Das wäre der nächste Schritt, da ich mich da erstmal registrieren müsste....

Edit: nehm alles zurück, hab mich dort schonmal vor Jahren registriert. Bin für hilfreiche Antworten dennoch dankbar.


----------



## Midas1 (10. Oktober 2017)

*AW: LG OLED - Bildstörungen in Verbindung mit CI+ Modul*

Ich hatte die selben Probleme damals bei meinem TV (kein LG OLED).
Abhilfe hat ein geschirmtes Antennenkabel geschaffen.
Falls Du auch ein günstiges vom Baumarkt hast, probier das vielleicht mal.


----------



## robbe (10. Oktober 2017)

*AW: LG OLED - Bildstörungen in Verbindung mit CI+ Modul*

Wiegesagt, das ankommende Signal kommt als Ursache nicht in Frage. Im Prinzip muss es 100% am TV liegen da das Problem nur Auftritt, wenn ein Modul eingeschoben wird. Steck ich es wieder aus, sind die Störungen auch wieder verschwunden. Das gleiche Modul hat vorher in einem Samsung Problemlos funktioniert und auch ein neues Modul bringt nichts.

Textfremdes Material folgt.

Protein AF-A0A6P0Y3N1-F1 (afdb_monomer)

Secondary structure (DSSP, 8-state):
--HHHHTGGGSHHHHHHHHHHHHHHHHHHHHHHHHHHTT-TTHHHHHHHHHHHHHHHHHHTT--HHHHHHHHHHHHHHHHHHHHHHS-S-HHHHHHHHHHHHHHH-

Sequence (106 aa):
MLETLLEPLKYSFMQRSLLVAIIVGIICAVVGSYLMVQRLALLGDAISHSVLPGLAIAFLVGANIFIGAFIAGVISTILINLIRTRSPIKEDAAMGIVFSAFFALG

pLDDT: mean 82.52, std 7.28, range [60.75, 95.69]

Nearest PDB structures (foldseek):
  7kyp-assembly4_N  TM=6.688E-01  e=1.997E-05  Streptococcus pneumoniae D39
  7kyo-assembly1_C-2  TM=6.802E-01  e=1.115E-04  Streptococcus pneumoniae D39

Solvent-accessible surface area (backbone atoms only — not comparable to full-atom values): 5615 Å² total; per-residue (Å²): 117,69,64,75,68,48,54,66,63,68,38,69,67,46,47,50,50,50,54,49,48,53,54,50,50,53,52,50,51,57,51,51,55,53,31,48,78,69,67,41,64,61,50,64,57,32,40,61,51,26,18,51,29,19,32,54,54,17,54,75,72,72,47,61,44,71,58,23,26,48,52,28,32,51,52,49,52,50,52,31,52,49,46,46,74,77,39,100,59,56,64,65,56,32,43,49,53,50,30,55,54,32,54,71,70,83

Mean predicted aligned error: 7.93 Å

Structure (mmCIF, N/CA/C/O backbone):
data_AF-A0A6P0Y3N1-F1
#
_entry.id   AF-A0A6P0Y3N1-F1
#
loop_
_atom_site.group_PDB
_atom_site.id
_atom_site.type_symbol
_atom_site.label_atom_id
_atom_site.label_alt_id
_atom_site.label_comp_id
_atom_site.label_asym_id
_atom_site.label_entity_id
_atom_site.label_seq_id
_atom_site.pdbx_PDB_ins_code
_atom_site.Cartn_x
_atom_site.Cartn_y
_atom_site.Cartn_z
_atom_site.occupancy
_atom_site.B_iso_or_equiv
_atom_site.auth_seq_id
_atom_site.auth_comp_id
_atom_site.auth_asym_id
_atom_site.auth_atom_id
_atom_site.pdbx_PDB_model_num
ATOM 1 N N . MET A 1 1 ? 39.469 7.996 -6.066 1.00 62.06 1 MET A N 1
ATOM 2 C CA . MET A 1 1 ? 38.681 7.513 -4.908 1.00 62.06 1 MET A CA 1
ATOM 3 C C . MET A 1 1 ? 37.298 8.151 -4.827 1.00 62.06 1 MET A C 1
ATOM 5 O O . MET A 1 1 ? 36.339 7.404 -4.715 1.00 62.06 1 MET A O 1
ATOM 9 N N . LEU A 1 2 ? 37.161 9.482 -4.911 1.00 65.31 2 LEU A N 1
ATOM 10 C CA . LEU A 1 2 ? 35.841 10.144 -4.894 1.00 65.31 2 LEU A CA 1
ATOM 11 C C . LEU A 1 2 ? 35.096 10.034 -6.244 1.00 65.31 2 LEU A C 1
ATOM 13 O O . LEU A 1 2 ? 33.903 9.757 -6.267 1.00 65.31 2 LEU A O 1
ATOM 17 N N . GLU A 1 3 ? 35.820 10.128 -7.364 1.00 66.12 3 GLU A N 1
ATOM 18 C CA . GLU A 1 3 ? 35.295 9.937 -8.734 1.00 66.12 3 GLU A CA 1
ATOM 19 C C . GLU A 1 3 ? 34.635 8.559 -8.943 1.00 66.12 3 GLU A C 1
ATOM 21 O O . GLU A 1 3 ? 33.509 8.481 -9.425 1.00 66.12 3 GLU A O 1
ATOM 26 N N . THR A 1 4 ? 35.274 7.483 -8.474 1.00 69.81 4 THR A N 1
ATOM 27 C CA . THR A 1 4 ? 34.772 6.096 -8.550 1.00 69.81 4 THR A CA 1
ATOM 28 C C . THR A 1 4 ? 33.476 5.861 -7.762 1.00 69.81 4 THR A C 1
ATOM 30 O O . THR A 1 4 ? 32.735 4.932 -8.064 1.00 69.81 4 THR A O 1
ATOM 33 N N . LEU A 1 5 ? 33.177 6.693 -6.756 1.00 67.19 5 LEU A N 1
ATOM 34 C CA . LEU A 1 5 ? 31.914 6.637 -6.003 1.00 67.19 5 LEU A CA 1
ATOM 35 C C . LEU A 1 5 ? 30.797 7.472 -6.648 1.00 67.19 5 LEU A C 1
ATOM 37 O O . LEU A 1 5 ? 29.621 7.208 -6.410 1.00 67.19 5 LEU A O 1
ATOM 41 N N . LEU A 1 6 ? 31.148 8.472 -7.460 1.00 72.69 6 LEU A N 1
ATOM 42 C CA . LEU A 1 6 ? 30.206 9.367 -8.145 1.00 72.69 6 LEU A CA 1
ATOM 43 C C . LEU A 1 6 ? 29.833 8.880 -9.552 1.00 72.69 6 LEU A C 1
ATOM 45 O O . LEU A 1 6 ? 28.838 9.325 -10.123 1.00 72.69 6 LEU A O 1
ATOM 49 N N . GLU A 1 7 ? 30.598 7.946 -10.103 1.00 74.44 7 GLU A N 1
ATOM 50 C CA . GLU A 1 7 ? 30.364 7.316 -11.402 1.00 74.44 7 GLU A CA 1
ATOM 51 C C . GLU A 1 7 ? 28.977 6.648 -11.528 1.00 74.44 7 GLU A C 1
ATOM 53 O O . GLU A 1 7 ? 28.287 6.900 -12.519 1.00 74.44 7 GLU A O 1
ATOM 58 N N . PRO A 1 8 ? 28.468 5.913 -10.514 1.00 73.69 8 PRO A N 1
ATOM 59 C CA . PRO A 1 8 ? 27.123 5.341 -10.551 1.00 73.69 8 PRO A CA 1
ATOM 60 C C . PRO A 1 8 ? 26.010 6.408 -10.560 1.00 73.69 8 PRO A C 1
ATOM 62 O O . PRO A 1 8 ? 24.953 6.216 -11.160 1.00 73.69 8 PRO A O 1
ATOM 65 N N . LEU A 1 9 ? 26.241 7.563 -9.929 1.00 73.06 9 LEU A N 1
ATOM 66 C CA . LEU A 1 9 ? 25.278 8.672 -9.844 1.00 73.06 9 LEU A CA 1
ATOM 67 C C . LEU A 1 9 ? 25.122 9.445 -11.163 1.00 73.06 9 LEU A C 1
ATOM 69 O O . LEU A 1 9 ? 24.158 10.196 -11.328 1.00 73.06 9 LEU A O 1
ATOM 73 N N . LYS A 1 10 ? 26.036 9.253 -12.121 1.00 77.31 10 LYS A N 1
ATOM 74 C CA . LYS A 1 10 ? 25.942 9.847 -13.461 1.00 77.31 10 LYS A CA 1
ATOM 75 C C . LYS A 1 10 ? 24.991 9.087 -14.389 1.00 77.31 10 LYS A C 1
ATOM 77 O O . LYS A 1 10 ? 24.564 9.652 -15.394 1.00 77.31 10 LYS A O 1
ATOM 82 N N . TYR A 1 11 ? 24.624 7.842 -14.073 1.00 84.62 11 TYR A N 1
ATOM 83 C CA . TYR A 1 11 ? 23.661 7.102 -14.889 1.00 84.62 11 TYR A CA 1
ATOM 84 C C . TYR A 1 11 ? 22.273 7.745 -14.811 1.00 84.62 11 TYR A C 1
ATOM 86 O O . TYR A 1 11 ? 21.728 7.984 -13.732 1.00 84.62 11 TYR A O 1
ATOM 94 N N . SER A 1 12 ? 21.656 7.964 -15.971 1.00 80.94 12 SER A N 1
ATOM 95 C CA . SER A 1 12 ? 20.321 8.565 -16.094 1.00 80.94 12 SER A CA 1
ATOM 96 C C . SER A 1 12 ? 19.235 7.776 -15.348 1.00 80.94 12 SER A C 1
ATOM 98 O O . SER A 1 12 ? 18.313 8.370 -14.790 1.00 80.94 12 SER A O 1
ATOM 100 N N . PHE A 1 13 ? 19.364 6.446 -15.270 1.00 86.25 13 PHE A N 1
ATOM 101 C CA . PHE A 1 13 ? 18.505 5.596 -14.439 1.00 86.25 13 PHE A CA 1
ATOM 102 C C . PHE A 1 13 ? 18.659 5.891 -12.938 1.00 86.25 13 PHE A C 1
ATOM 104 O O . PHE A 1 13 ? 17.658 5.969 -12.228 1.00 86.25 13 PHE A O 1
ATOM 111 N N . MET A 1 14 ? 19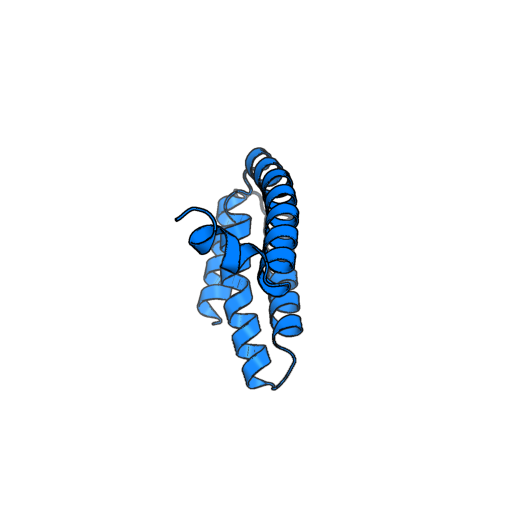.889 6.102 -12.458 1.00 88.56 14 MET A N 1
ATOM 112 C CA . MET A 1 14 ? 20.161 6.401 -11.049 1.00 88.56 14 MET A CA 1
ATOM 113 C C . MET A 1 14 ? 19.574 7.760 -10.658 1.00 88.56 14 MET A C 1
ATOM 115 O O . MET A 1 14 ? 18.917 7.875 -9.629 1.00 88.56 14 MET A O 1
ATOM 119 N N . GLN A 1 15 ? 19.742 8.775 -11.512 1.00 87.81 15 GLN A N 1
ATOM 120 C CA . GLN A 1 15 ? 19.196 10.117 -11.282 1.00 87.81 15 GLN A CA 1
ATOM 121 C C . GLN A 1 15 ? 17.666 10.121 -11.248 1.00 87.81 15 GLN A C 1
ATOM 123 O O . GLN A 1 15 ? 17.066 10.739 -10.369 1.00 87.81 15 GLN A O 1
ATOM 128 N N . ARG A 1 16 ? 17.023 9.397 -12.174 1.00 89.44 16 ARG A N 1
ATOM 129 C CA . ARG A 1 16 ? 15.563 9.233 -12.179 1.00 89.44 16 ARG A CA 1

Ist halt bloß die Frage, ob es bei LG ein generelles Kompatiblitätsproblem gibt, was ich nicht glaube, da er dann das Modul einfach nicht erkennen würde, anstatt Störungen auf allen Sendern zu verursachen, oder ob der Tuner/CI Schacht defekt ist.


----------



## danomat (11. Oktober 2017)

*AW: LG OLED - Bildstörungen in Verbindung mit CI+ Modul*

Ci mit aktueller firmware?

Hier mal was gegoogeled. Keine ahnung ob das auf dein problem zutrifft. Aber kann durchaus an dem ci Modul liegen. Auch wenns an nem anderen tv geht. 
Evtl mal ein anderes modell besorgen und testen

Home - Vodafone Community


----------



## robbe (11. Oktober 2017)

*AW: LG OLED - Bildstörungen in Verbindung mit CI+ Modul*

Firmware ist überall aktuell. Die Module sind im gesamten Verbreitungsgebiet des Anbieters im Einsatz und machen eigentlich keinerlei Probleme. Es gibt ein paar wenige Fälle von Inkompatiblität, das betrifft aber nur sehr alte oder NoName Fernseher. In solchen Fällen wird das Modul aber einfach bloß nicht erkannt. Dass aber auf sämtlichen Sendern, auch den Free TV, Bildstörungen auftreten, sobald das Modul eingesetzt wird, hab ich in 5 Jahren Entstördienst noch nie gesehen. 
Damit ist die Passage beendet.